Urinary diversion methods suitable for bladder cancer patients

Urinary diversion methods suitable for bladder cancer patients

Bladder cancer is a common malignant tumor of the urinary system. In addition to the physical and mental pain that general cancer brings to patients, bladder cancer patients also face the inconvenience of urination after surgery. In order to improve the quality of life of patients, patients who have undergone radical bladder cancer surgery can find the urinary diversion method that suits them among the following three methods.

1. Ileal cystoscopic surgery: This is the simplest and most convenient method of urinary diversion. A section of the ileum is needed as an output tract to drain urine through the skin to the outside, and a stoma bag is used to collect urine. The ureter is anastomosed to the proximal end of the ileal output tract, and the distal end is sutured to the skin of the abdominal wall to form a nipple. The nipple is covered with a stoma bag to collect the outflowing urine. The patient only needs to empty the stoma bag regularly every 4-6 hours. This method is simple and beautiful, will not affect the patient's other normal life, and has a wide range of adaptability.

2. Controllable urinary diversion: A section of ileum is also required to replace the bladder, but the patient does not need to wear an ostomy bag. The urine is first drained into a sac made of ileum, and then connected to the skin of the abdominal wall through a thin tube. Then a small opening is made on the skin surface for drainage, and a catheter is inserted into the sac through the nipple of the skin of the output tract to drain the urine. This method does not require an ostomy bag, but the urine in the sac needs to be drained in time to avoid rupture of the sac.

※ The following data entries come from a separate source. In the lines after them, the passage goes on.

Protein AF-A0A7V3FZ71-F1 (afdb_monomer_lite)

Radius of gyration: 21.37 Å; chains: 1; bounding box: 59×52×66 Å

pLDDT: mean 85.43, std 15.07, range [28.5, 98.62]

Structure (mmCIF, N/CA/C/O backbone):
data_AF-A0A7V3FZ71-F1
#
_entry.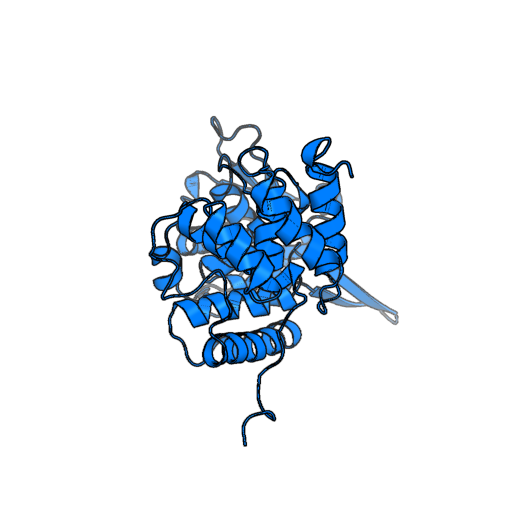id   AF-A0A7V3FZ71-F1
#
loop_
_atom_site.group_PDB
_atom_site.id
_atom_site.type_symbol
_atom_site.label_atom_id
_atom_site.label_alt_id
_atom_site.label_comp_id
_atom_site.label_asym_id
_atom_site.label_entity_id
_atom_site.label_seq_id
_atom_site.pdbx_PDB_ins_code
_atom_site.Cartn_x
_atom_site.Cartn_y
_atom_site.Cartn_z
_atom_site.occupancy
_atom_site.B_iso_or_equiv
_atom_site.auth_seq_id
_atom_site.auth_comp_id
_atom_site.auth_asym_id
_atom_site.auth_atom_id
_atom_site.pdbx_PDB_model_num
ATOM 1 N N . MET A 1 1 ? -30.177 -19.991 8.814 1.00 36.28 1 MET A N 1
ATOM 2 C CA . MET A 1 1 ? -28.954 -20.742 8.452 1.00 36.28 1 MET A CA 1
ATOM 3 C C . MET A 1 1 ? -27.893 -19.744 7.991 1.00 36.28 1 MET A C 1
ATOM 5 O O . MET A 1 1 ? -27.814 -19.480 6.803 1.00 36.28 1 MET A O 1
ATOM 9 N N . PHE A 1 2 ? -27.139 -19.109 8.892 1.00 48.28 2 PHE A N 1
ATOM 10 C CA . PHE A 1 2 ? -26.266 -17.983 8.512 1.00 48.28 2 PHE A CA 1
ATOM 11 C C . PHE A 1 2 ? -24.966 -17.972 9.324 1.00 48.28 2 PHE A C 1
ATOM 13 O O . PHE A 1 2 ? -24.814 -17.174 10.236 1.00 48.28 2 PHE A O 1
ATOM 20 N N . GLY A 1 3 ? -24.036 -18.881 9.017 1.00 45.81 3 GLY A N 1
ATOM 21 C CA . GLY A 1 3 ? -22.729 -18.894 9.695 1.00 45.81 3 GLY A CA 1
ATOM 22 C C . GLY A 1 3 ? -21.585 -19.618 8.980 1.00 45.81 3 GLY A C 1
ATOM 23 O O . GLY A 1 3 ? -20.455 -19.546 9.437 1.00 45.81 3 GLY A O 1
ATOM 24 N N . LEU A 1 4 ? -21.829 -20.297 7.852 1.00 55.47 4 LEU A N 1
ATOM 25 C CA . LEU A 1 4 ? -20.831 -21.183 7.230 1.00 55.47 4 LEU A CA 1
ATOM 26 C C . LEU A 1 4 ? -19.978 -20.548 6.114 1.00 55.47 4 LEU A C 1
ATOM 28 O O . LEU A 1 4 ? -19.128 -21.236 5.561 1.00 55.47 4 LEU A O 1
ATOM 32 N N . PHE A 1 5 ? -20.158 -19.264 5.769 1.00 70.62 5 PHE A N 1
ATOM 33 C CA . PHE A 1 5 ? -19.489 -18.678 4.589 1.00 70.62 5 PHE A CA 1
ATOM 34 C C . PHE A 1 5 ? -19.001 -17.229 4.730 1.00 70.62 5 PHE A C 1
ATOM 36 O O . PHE A 1 5 ? -18.771 -16.569 3.703 1.00 70.62 5 PHE A O 1
ATOM 43 N N . THR A 1 6 ? -18.842 -16.722 5.956 1.00 75.62 6 THR A N 1
ATOM 44 C CA . THR A 1 6 ? -18.198 -15.418 6.167 1.00 75.62 6 THR A CA 1
ATOM 45 C C . THR A 1 6 ? -16.716 -15.556 5.805 1.00 75.62 6 THR A C 1
ATOM 47 O O . THR A 1 6 ? -16.037 -16.415 6.372 1.00 75.62 6 THR A O 1
ATOM 50 N N . PRO A 1 7 ? -16.218 -14.809 4.804 1.00 86.81 7 PRO A N 1
ATOM 51 C CA . PRO A 1 7 ? -14.813 -14.866 4.424 1.00 86.81 7 PRO A CA 1
ATOM 52 C C . PRO A 1 7 ? -13.953 -14.412 5.604 1.00 86.81 7 PRO A C 1
ATOM 54 O O . PRO A 1 7 ? -14.333 -13.504 6.340 1.00 86.81 7 PRO A O 1
ATOM 57 N N . ARG A 1 8 ? -12.803 -15.061 5.791 1.00 88.56 8 ARG A N 1
ATOM 58 C CA . ARG A 1 8 ? -11.835 -14.645 6.807 1.00 88.56 8 ARG A CA 1
ATOM 59 C C . ARG A 1 8 ? -11.158 -13.351 6.370 1.00 88.56 8 ARG A C 1
ATOM 61 O O . ARG A 1 8 ? -11.011 -13.119 5.170 1.00 88.56 8 ARG A O 1
ATOM 68 N N . GLN A 1 9 ? -10.732 -12.552 7.344 1.00 92.19 9 GLN A N 1
ATOM 69 C CA . GLN A 1 9 ? -9.883 -11.398 7.081 1.00 92.19 9 GLN A CA 1
ATOM 70 C C . GLN A 1 9 ? -8.617 -11.864 6.333 1.00 92.19 9 GLN A C 1
ATOM 72 O O . GLN A 1 9 ? -7.997 -12.842 6.756 1.00 92.19 9 GLN A O 1
ATOM 77 N N . PRO A 1 10 ? -8.247 -11.216 5.215 1.00 92.88 10 PRO A N 1
ATOM 78 C CA . PRO A 1 10 ? -7.186 -11.699 4.325 1.00 92.88 10 PRO A CA 1
ATOM 79 C C . PRO A 1 10 ? -5.767 -11.432 4.850 1.00 92.88 10 PRO A C 1
ATOM 81 O O . PRO A 1 10 ? -4.810 -12.015 4.348 1.00 92.88 10 PRO A O 1
ATOM 84 N N . LEU A 1 11 ? -5.630 -10.549 5.840 1.00 96.12 11 LEU A N 1
ATOM 85 C CA . LEU A 1 11 ? -4.369 -10.136 6.450 1.00 96.12 11 LEU A CA 1
ATOM 86 C C . LEU A 1 11 ? -4.481 -10.123 7.977 1.00 96.12 11 LEU A C 1
ATOM 88 O O . LEU A 1 11 ? -5.581 -10.159 8.533 1.00 96.12 11 LEU A O 1
ATOM 92 N N . ALA A 1 12 ? -3.332 -10.011 8.643 1.00 96.31 12 ALA A N 1
ATOM 93 C CA . ALA A 1 12 ? -3.279 -9.599 10.038 1.00 96.31 12 ALA A CA 1
ATOM 94 C C . ALA A 1 12 ? -3.938 -8.219 10.228 1.00 96.31 12 ALA A C 1
ATOM 96 O O . ALA A 1 12 ? -3.941 -7.391 9.312 1.00 96.31 12 ALA A O 1
ATOM 97 N N . THR A 1 13 ? -4.501 -7.974 11.409 1.00 97.19 13 THR A N 1
ATOM 98 C CA . THR A 1 13 ? -5.320 -6.784 11.692 1.00 97.19 13 THR A CA 1
ATOM 99 C C . THR A 1 13 ? -4.536 -5.485 11.530 1.00 97.19 13 THR A C 1
ATOM 101 O O . THR A 1 13 ? -5.016 -4.542 10.902 1.00 97.19 13 THR A O 1
ATOM 104 N N . SER A 1 14 ? -3.291 -5.457 11.994 1.00 95.62 14 SER A N 1
ATOM 105 C CA . SER A 1 14 ? -2.353 -4.355 11.798 1.00 95.62 14 SER A CA 1
ATOM 106 C C . SER A 1 14 ? -1.992 -4.152 10.328 1.00 95.62 14 SER A C 1
ATOM 108 O O . SER A 1 14 ? -2.013 -3.020 9.861 1.00 95.62 14 SER A O 1
ATOM 110 N N . GLU A 1 15 ? -1.721 -5.207 9.557 1.00 96.44 15 GLU A N 1
ATOM 111 C CA . GLU A 1 15 ? -1.415 -5.069 8.125 1.00 96.44 15 GLU A CA 1
ATOM 112 C C . GLU A 1 15 ? -2.620 -4.533 7.334 1.00 96.44 15 GLU A C 1
ATOM 114 O O . GLU A 1 15 ? -2.460 -3.646 6.490 1.00 96.44 15 GLU A O 1
ATOM 119 N N . LYS A 1 16 ? -3.832 -5.019 7.631 1.00 97.44 16 LYS A N 1
ATOM 120 C CA . LYS A 1 16 ? -5.076 -4.529 7.020 1.00 97.44 16 LYS A CA 1
ATOM 121 C C . LYS A 1 16 ? -5.320 -3.059 7.358 1.00 97.44 16 LYS A C 1
ATOM 123 O O . LYS A 1 16 ? -5.459 -2.251 6.442 1.00 97.44 16 LYS A O 1
ATOM 128 N N . ALA A 1 17 ? -5.310 -2.710 8.648 1.00 96.31 17 ALA A N 1
ATOM 129 C CA . ALA A 1 17 ? -5.512 -1.336 9.108 1.00 96.31 17 ALA A CA 1
ATOM 130 C C . ALA A 1 17 ? -4.461 -0.390 8.521 1.00 96.31 17 ALA A C 1
ATOM 132 O O . ALA A 1 17 ? -4.804 0.686 8.040 1.00 96.31 17 ALA A O 1
ATOM 133 N N . TRP A 1 18 ? -3.194 -0.814 8.493 1.00 95.19 18 TRP A N 1
ATOM 134 C CA . TRP A 1 18 ? -2.109 -0.048 7.889 1.00 95.19 18 TRP A CA 1
ATOM 135 C C . TRP A 1 18 ? -2.376 0.224 6.410 1.00 95.19 18 TRP A C 1
ATOM 137 O O . TRP A 1 18 ? -2.317 1.377 5.989 1.00 95.19 18 TRP A O 1
ATOM 147 N N . THR A 1 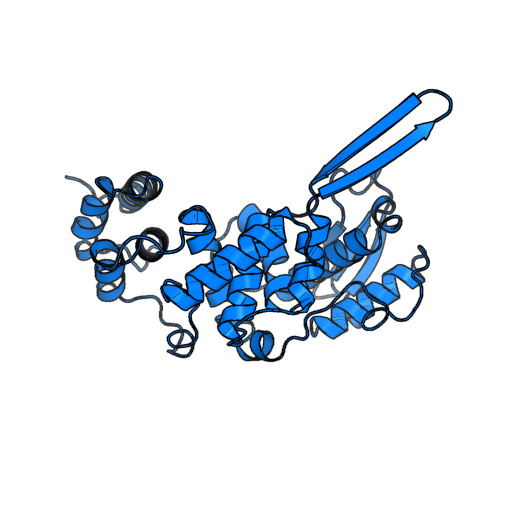19 ? -2.718 -0.814 5.643 1.00 97.62 19 THR A N 1
ATOM 148 C CA . THR A 1 19 ? -2.940 -0.691 4.196 1.00 97.62 19 THR A CA 1
ATOM 149 C C . THR A 1 19 ? -4.107 0.244 3.906 1.00 97.62 19 THR A C 1
ATOM 151 O O . THR A 1 19 ? -3.985 1.150 3.089 1.00 97.62 19 THR A O 1
ATOM 154 N N . GLU A 1 20 ? -5.232 0.074 4.600 1.00 97.25 20 GLU A N 1
ATOM 155 C CA . GLU A 1 20 ? -6.423 0.892 4.365 1.00 97.25 20 GLU A CA 1
ATOM 156 C C . GLU A 1 20 ? -6.235 2.343 4.810 1.00 97.25 20 GLU A C 1
ATOM 158 O O . GLU A 1 20 ? -6.592 3.248 4.061 1.00 97.25 20 GLU A O 1
ATOM 163 N N . SER A 1 21 ? -5.633 2.588 5.981 1.00 94.44 21 SER A N 1
ATOM 164 C CA . SER A 1 21 ? -5.341 3.953 6.436 1.00 94.44 21 SER A CA 1
ATOM 165 C C . SER A 1 21 ? -4.409 4.690 5.472 1.00 94.44 21 SER A C 1
ATOM 167 O O . SER A 1 21 ? -4.639 5.865 5.191 1.00 94.44 21 SER A O 1
ATOM 169 N N . HIS A 1 22 ? -3.399 4.010 4.920 1.00 94.81 22 HIS A N 1
ATOM 170 C CA . HIS A 1 22 ? -2.510 4.624 3.934 1.00 94.81 22 HIS A CA 1
ATOM 171 C C . HIS A 1 22 ? -3.185 4.812 2.573 1.00 94.81 22 HIS A C 1
ATOM 173 O O . HIS A 1 22 ? -2.947 5.829 1.935 1.00 94.81 22 HIS A O 1
ATOM 179 N N . MET A 1 23 ? -4.083 3.918 2.146 1.00 96.94 23 MET A N 1
ATOM 180 C CA . MET A 1 23 ? -4.898 4.144 0.943 1.00 96.94 23 MET A CA 1
ATOM 181 C C . MET A 1 23 ? -5.841 5.350 1.109 1.00 96.94 23 MET A C 1
ATOM 183 O O . MET A 1 23 ? -5.968 6.142 0.175 1.00 96.94 23 MET A O 1
ATOM 187 N N . CYS A 1 24 ? -6.433 5.551 2.296 1.00 94.69 24 CYS A N 1
ATOM 188 C CA . CYS A 1 24 ? -7.177 6.777 2.615 1.00 94.69 24 CYS A CA 1
ATOM 189 C C . CYS A 1 24 ? -6.280 8.017 2.505 1.00 94.69 24 CYS A C 1
ATOM 191 O O . CYS A 1 24 ? -6.636 8.968 1.817 1.00 94.69 24 CYS A O 1
ATOM 193 N N . TRP A 1 25 ? -5.095 7.983 3.119 1.00 93.06 25 TRP A N 1
ATOM 194 C CA . TRP A 1 25 ? -4.143 9.096 3.064 1.00 93.06 25 TRP A CA 1
ATOM 195 C C . TRP A 1 25 ? -3.681 9.403 1.629 1.00 93.06 25 TRP A C 1
ATOM 197 O O . TRP A 1 25 ? -3.607 10.566 1.235 1.00 93.06 25 TRP A O 1
ATOM 207 N N . LEU A 1 26 ? -3.435 8.376 0.809 1.00 95.12 26 LEU A N 1
ATOM 208 C CA . LEU A 1 26 ? -3.108 8.539 -0.609 1.00 95.12 26 LEU A CA 1
ATOM 209 C C . LEU A 1 26 ? -4.265 9.174 -1.390 1.00 95.12 26 LEU A C 1
ATOM 211 O O . LEU A 1 26 ? -4.020 10.020 -2.251 1.00 95.12 26 LEU A O 1
ATOM 215 N N . ALA A 1 27 ? -5.513 8.820 -1.074 1.00 94.75 27 ALA A N 1
ATOM 216 C CA . ALA A 1 27 ? -6.685 9.455 -1.669 1.00 94.75 27 ALA A CA 1
ATOM 217 C C . ALA A 1 27 ? -6.855 10.916 -1.244 1.00 94.75 27 ALA A C 1
ATOM 219 O O . ALA A 1 27 ? -7.220 11.740 -2.082 1.00 94.75 27 ALA A O 1
ATOM 220 N N . ASP A 1 28 ? -6.531 11.255 0.002 1.00 91.50 28 ASP A N 1
ATOM 221 C CA . ASP A 1 28 ? -6.523 12.642 0.474 1.00 91.50 28 ASP A CA 1
ATOM 222 C C . ASP A 1 28 ? -5.430 13.470 -0.217 1.00 91.50 28 ASP A C 1
ATOM 224 O O . ASP A 1 28 ? -5.654 14.625 -0.583 1.00 91.50 28 ASP A O 1
ATOM 228 N N . LEU A 1 29 ? -4.253 12.875 -0.429 1.00 92.00 29 LEU A N 1
ATOM 229 C CA . LEU A 1 29 ? -3.094 13.563 -0.988 1.00 92.00 29 LEU A CA 1
ATOM 230 C C . LEU A 1 29 ? -3.155 13.718 -2.513 1.00 92.00 29 LEU A C 1
ATOM 232 O O . LEU A 1 29 ? -2.839 14.782 -3.048 1.00 92.00 29 LEU A O 1
ATOM 236 N N . PHE A 1 30 ? -3.516 12.647 -3.219 1.00 93.38 30 PHE A N 1
ATOM 237 C CA . PHE A 1 30 ? -3.463 12.573 -4.681 1.00 93.38 30 PHE A CA 1
ATOM 238 C C . PHE A 1 30 ? -4.842 12.604 -5.344 1.00 93.38 30 PHE A C 1
ATOM 240 O O . PHE A 1 30 ? -4.924 12.706 -6.569 1.00 93.38 30 PHE A O 1
ATOM 247 N N . GLY A 1 31 ? -5.913 12.543 -4.554 1.00 93.75 31 GLY A N 1
ATOM 248 C CA . GLY A 1 31 ? -7.286 12.488 -5.032 1.00 93.75 31 GLY A CA 1
ATOM 249 C C . GLY A 1 31 ? -7.718 11.071 -5.404 1.00 93.75 31 GLY A C 1
ATOM 250 O O . GLY A 1 31 ? -7.003 10.332 -6.088 1.00 93.75 31 GLY A O 1
ATOM 251 N N . LEU A 1 32 ? -8.940 10.713 -5.004 1.00 95.31 32 LEU A N 1
ATOM 252 C CA . LEU A 1 32 ? -9.554 9.422 -5.324 1.00 95.31 32 LEU A CA 1
ATOM 253 C C . LEU A 1 32 ? -9.713 9.187 -6.835 1.00 95.31 32 LEU A C 1
ATOM 255 O O . LEU A 1 32 ? -9.546 8.064 -7.304 1.00 95.31 32 LEU A O 1
ATOM 259 N N . GLU A 1 33 ? -9.972 10.244 -7.610 1.00 95.81 33 GLU A N 1
ATOM 260 C CA . GLU A 1 33 ? -10.125 10.159 -9.069 1.00 95.81 33 GLU A CA 1
ATOM 261 C C . GLU A 1 33 ? -8.912 9.525 -9.754 1.00 95.81 33 GLU A C 1
ATOM 263 O O . GLU A 1 33 ? -9.079 8.768 -10.708 1.00 95.81 33 GLU A O 1
ATOM 268 N N . ARG A 1 34 ? -7.693 9.755 -9.243 1.00 95.81 34 ARG A N 1
ATOM 269 C CA . ARG A 1 34 ? -6.492 9.132 -9.815 1.00 95.81 34 ARG A CA 1
ATOM 270 C C . ARG A 1 34 ? -6.531 7.611 -9.716 1.00 95.81 34 ARG A C 1
ATOM 272 O O . ARG A 1 34 ? -6.134 6.954 -10.669 1.00 95.81 34 ARG A O 1
ATOM 279 N N . LEU A 1 35 ? -7.051 7.057 -8.621 1.00 97.31 35 LEU A N 1
ATOM 280 C CA . LEU A 1 35 ? -7.236 5.611 -8.471 1.00 97.31 35 LEU A CA 1
ATOM 281 C C . LEU A 1 35 ? -8.379 5.099 -9.356 1.00 97.31 35 LEU A C 1
ATOM 283 O O . LEU A 1 35 ? -8.249 4.071 -10.025 1.00 97.31 35 LEU A O 1
ATOM 287 N N . LEU A 1 36 ? -9.503 5.820 -9.394 1.00 97.06 36 LEU A N 1
ATOM 288 C CA . LEU A 1 36 ? -10.677 5.419 -10.180 1.00 97.06 36 LEU A CA 1
ATOM 289 C C . LEU A 1 36 ? -10.416 5.449 -11.692 1.00 97.06 36 LEU A C 1
ATOM 291 O O . LEU A 1 36 ? -11.000 4.661 -12.433 1.00 97.06 36 LEU A O 1
ATOM 295 N N . GLN A 1 37 ? -9.519 6.321 -12.151 1.00 95.62 37 GLN A N 1
ATOM 296 C CA . GLN A 1 37 ? -9.167 6.476 -13.565 1.00 95.62 37 GLN A CA 1
ATOM 297 C C . GLN A 1 37 ? -7.861 5.766 -13.945 1.00 95.62 37 GLN A C 1
ATOM 299 O O . GLN A 1 37 ? -7.570 5.634 -15.135 1.00 95.62 37 GLN A O 1
ATOM 304 N N . ALA A 1 38 ? -7.090 5.275 -12.968 1.00 96.06 38 ALA A N 1
ATOM 305 C CA . ALA A 1 38 ? -5.848 4.555 -13.220 1.00 96.06 38 ALA A CA 1
ATOM 306 C C . ALA A 1 38 ? -6.075 3.359 -14.155 1.00 96.06 38 ALA A C 1
ATOM 308 O O . ALA A 1 38 ? -7.002 2.561 -13.977 1.00 96.06 38 ALA A O 1
ATOM 309 N N . ARG A 1 39 ? -5.192 3.224 -15.147 1.00 94.38 39 ARG A N 1
ATOM 310 C CA . ARG A 1 39 ? -5.085 2.009 -15.957 1.00 94.38 39 ARG A CA 1
ATOM 311 C C . ARG A 1 39 ? -4.273 0.985 -15.178 1.00 94.38 39 ARG A C 1
ATOM 313 O O . ARG A 1 39 ? -3.255 1.329 -14.587 1.00 94.38 39 ARG A O 1
ATOM 320 N N . VAL A 1 40 ? -4.696 -0.272 -15.222 1.00 96.50 40 VAL A N 1
ATOM 321 C CA . VAL A 1 40 ? -3.909 -1.365 -14.650 1.00 96.50 40 VAL A CA 1
ATOM 322 C C . VAL A 1 40 ? -2.775 -1.700 -15.614 1.00 96.50 40 VAL A C 1
ATOM 324 O O . VAL A 1 40 ? -3.016 -2.284 -16.667 1.00 96.50 40 VAL A O 1
ATOM 327 N N . VAL A 1 41 ? -1.556 -1.285 -15.276 1.00 96.44 41 VAL A N 1
ATOM 328 C CA . VAL A 1 41 ? -0.370 -1.438 -16.126 1.00 96.44 41 VAL A CA 1
ATOM 329 C C . VAL A 1 41 ? 0.178 -2.856 -16.003 1.00 96.44 41 VAL A C 1
ATOM 331 O O . VAL A 1 41 ? 0.577 -3.296 -14.923 1.00 96.44 41 VAL A O 1
ATOM 334 N N . LEU A 1 42 ? 0.212 -3.569 -17.128 1.00 93.88 42 LEU A N 1
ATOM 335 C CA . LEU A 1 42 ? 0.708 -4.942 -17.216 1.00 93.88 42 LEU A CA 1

3. New bladder reconstruction: This surgery can restore the patient's normal urination function before the surgery. It requires about 50cm-60cm of ileum to replace the bladder. First, the intestinal tube is used to make a urine storage sac, and then the ureters on both sides are implanted on the urine storage sac, and then anastomosed with the urethral stump. Similar to a normal bladder, the patient can urinate through the original urethra. Because it does not have a detrusor muscle, the patient must learn to contract the abdominal wall muscles to increase the pressure in the new bladder to urinate, and the patient needs to exercise continuously before it can be used.